One such procedure is an analogue of the Rao–Blackwell procedure for mean-unbiased estimators: The procedure holds for a smaller class of probability distributions than does the Rao–Blackwell procedure for mean-unbiased estimation but for a larger class of loss functions.

===Lifetime analysis: Survival analysis and reliability===
If a family of distributions $\ f_\theta(x)$ has the monotone likelihood ratio property in $\ T(X)\ ,$
1. the family has monotone decreasing hazard rates in $\ \theta$ (but not necessarily in $\ T(X)$)
2. the family exhibits the first-order (and hence second-order) stochastic dominance in $\ x\ ,$ and the best Bayesian update of $\ \theta$ is increasing in $T(X)$.

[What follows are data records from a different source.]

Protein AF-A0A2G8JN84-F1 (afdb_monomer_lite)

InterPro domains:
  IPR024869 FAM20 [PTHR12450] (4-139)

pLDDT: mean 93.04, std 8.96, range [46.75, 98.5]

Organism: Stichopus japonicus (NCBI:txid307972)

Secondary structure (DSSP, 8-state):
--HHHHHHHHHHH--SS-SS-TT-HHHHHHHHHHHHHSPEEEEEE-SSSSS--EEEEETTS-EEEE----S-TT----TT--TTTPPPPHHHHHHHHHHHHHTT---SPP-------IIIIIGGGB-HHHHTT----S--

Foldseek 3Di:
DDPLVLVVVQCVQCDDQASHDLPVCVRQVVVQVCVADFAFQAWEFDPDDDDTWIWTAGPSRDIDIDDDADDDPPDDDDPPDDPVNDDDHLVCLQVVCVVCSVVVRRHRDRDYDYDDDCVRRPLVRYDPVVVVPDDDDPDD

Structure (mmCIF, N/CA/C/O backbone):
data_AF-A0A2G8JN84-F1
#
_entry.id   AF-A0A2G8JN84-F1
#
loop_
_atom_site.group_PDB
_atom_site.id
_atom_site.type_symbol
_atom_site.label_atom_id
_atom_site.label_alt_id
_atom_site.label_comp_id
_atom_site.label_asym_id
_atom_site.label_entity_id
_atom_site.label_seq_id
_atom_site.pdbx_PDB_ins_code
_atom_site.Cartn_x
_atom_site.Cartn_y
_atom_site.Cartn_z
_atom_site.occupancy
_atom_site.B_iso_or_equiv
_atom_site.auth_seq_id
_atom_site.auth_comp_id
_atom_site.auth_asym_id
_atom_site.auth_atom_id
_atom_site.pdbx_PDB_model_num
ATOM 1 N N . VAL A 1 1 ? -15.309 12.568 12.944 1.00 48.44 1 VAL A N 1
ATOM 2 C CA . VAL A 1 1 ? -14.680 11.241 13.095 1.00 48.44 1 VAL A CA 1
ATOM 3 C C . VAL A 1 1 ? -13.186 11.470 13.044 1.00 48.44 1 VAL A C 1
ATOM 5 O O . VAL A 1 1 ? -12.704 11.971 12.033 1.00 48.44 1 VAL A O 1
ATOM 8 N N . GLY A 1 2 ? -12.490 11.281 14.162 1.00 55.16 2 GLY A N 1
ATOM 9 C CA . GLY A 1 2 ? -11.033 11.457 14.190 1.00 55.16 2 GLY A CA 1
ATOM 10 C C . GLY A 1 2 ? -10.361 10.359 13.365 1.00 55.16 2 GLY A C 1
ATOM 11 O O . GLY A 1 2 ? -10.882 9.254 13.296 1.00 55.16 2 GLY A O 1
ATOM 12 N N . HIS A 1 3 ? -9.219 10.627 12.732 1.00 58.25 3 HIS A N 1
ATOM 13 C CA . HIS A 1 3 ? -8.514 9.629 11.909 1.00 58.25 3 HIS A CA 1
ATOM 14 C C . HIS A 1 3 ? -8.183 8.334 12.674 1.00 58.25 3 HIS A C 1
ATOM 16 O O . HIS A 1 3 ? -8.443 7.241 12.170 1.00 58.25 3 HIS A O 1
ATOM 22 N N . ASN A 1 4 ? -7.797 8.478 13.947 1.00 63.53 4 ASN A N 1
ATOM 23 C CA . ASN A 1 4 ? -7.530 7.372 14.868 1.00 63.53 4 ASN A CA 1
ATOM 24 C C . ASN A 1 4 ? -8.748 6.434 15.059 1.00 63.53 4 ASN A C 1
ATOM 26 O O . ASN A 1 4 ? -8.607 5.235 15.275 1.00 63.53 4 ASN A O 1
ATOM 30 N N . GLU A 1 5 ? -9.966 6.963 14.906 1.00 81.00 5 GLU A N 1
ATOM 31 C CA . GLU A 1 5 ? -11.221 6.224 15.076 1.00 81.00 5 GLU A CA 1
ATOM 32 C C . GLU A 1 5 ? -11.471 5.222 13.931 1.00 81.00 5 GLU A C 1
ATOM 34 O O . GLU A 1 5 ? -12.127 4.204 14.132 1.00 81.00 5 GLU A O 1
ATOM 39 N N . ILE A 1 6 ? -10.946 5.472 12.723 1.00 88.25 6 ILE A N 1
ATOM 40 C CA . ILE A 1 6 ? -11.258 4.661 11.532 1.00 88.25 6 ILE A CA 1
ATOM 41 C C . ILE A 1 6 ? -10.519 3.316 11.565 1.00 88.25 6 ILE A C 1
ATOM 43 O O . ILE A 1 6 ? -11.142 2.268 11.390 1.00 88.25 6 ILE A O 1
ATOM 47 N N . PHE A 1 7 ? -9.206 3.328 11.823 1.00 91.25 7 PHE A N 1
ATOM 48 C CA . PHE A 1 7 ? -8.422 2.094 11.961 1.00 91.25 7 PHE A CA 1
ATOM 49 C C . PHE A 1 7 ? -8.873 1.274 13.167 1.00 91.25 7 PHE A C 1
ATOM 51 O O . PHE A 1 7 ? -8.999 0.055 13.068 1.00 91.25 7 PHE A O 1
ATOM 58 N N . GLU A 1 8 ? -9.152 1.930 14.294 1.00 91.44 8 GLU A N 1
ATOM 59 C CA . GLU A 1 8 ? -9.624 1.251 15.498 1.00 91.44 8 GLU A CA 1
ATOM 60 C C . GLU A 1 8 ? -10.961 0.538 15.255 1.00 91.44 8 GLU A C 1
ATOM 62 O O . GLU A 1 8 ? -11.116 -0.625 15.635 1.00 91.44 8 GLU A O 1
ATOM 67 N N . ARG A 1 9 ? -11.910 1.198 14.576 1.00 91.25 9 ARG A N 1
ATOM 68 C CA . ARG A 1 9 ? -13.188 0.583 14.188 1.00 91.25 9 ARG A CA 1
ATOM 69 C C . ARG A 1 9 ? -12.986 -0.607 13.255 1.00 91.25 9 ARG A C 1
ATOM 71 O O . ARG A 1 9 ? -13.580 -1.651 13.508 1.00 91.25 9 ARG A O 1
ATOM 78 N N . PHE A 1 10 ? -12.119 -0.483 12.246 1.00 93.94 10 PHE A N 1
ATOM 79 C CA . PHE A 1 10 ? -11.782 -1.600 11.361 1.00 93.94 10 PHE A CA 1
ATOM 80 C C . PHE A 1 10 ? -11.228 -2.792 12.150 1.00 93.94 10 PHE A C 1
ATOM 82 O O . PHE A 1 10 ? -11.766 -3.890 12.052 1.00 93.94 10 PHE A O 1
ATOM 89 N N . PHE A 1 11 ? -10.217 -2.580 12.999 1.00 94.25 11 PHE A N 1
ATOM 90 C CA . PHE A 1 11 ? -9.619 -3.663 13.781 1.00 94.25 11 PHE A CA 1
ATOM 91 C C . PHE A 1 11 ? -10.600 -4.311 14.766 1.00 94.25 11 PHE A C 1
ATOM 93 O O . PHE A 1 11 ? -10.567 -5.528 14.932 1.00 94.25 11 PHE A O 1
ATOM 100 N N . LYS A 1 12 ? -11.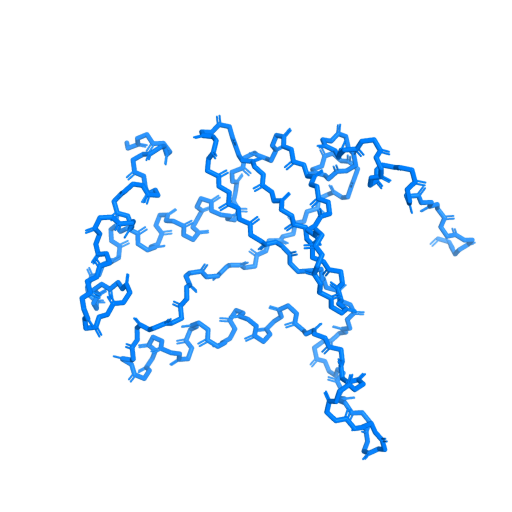490 -3.531 15.395 1.00 93.62 12 LYS A N 1
ATOM 101 C CA . LYS A 1 12 ? -12.542 -4.055 16.286 1.00 93.62 12 LYS A CA 1
ATOM 102 C C . LYS A 1 12 ? -13.615 -4.860 15.547 1.00 93.62 12 LYS A C 1
ATOM 104 O O . LYS A 1 12 ? -14.247 -5.710 16.168 1.00 93.62 12 LYS A O 1
ATOM 109 N N . GLY A 1 13 ? -13.835 -4.585 14.261 1.00 92.75 13 GLY A N 1
ATOM 110 C CA . GLY A 1 13 ? -14.805 -5.297 13.425 1.00 92.75 13 GLY A CA 1
ATOM 111 C C . GLY A 1 13 ? -14.342 -6.685 12.968 1.00 92.75 13 GLY A C 1
ATOM 112 O O . GLY A 1 13 ? -15.179 -7.523 12.624 1.00 92.75 13 GLY A O 1
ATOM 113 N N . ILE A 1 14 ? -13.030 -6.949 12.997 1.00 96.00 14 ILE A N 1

But not conversely: neither monotone hazard rates nor stochastic dominance imply the MLRP.

====Proofs====

Let distribution family $\ f_\theta$ satisfy MLR in $\ x\ ,$ so that for $\ \theta_1 > \theta_0$ and $\ x_1 > x_0\ :$

 $\ \frac{ f_{\theta_1}(x_1) }{\ f_{\theta_0}(x_1)\ } \geq \frac{\ f_{\theta_1}(x_0)\ }{ f_{\theta_0}(x_0) }\ ,$

or equivalently:

 $\ f_{\theta_1}(x_1)\ f_{\theta_0}(x_0) \geq f_{\theta_1}(x_0)\ f_{\theta_0}(x_1) ~.$

Integrating this expression twice, we obtain:

| 1. To $\ x_1$ with respect to $\ x_0$ $$\begin{align} & \int_{\min X}^{x_1}\ f_{\theta_1}(x_1)\ f_{\theta_0}(x_0)\ \mathrm{d} x_0 \\[6pt] \geq {} & \int_{\min X}^{x_1}\ f_{\theta_1}(x_0)\ f_{\theta_0}(x_1)\ \mathrm{d} x_0 \end{align}$$ integrate and rearrange to obtain $\frac{ f_{\theta_1}(x) }{\ f_{\theta_0}(x)\ } \geq \frac{ F_{\theta_1}(x) }{\ F_{\theta_0}(x)\ }$ | | 2. From $x_0$ with respect to $\ x_1$ $$\begin{align} & \int_{x_0}^{\max X}\ f_{\theta_1}(x_1)\ f_{\theta_0}(x_0) \ \mathrm{d} x_1 \\[6pt] \geq {} & \int_{x_0}^{\max X}\ f_{\theta_1}(x_0)\ f_{\theta_0}(x_1) \ \mathrm{d} x_1 \end{align}$$ integrate and rearrange to obtain $\frac{ 1 - F_{\theta_1}(x) }{\ 1 - F_{\theta_0}(x)\ } \geq \frac{ f_{\theta_1}(x) }{\ f_{\theta_0}(x)\ }$ |

====First-order stochastic dominance====

Combine the two inequalities above to get first-order dominance:
$F_{\theta_1}(x) \leq F_{\theta_0}(x) ~ \forall x$

====Monotone hazard rate====

Use only the second inequality above to get a monotone hazard rate:
$\ \frac{ f_{\theta_1}(x) }{\ 1 - F_{\theta_1}(x)\ } \leq \frac{ f_{\theta_0}(x) }{\ 1 - F_{\theta_0}(x)\ } ~ \forall x$

==Uses==

===Economics===

The MLR is an important condition on the type distribution of agents in mechanism design and economics of information, where Paul Milgrom defined "favorableness" of signals (in terms of stochastic dominance) as a consequence of MLR.
Most solutions to mechanism design models assume type distributions that satisfy the MLR to take advantage of solution methods that may be easier to apply and interpret.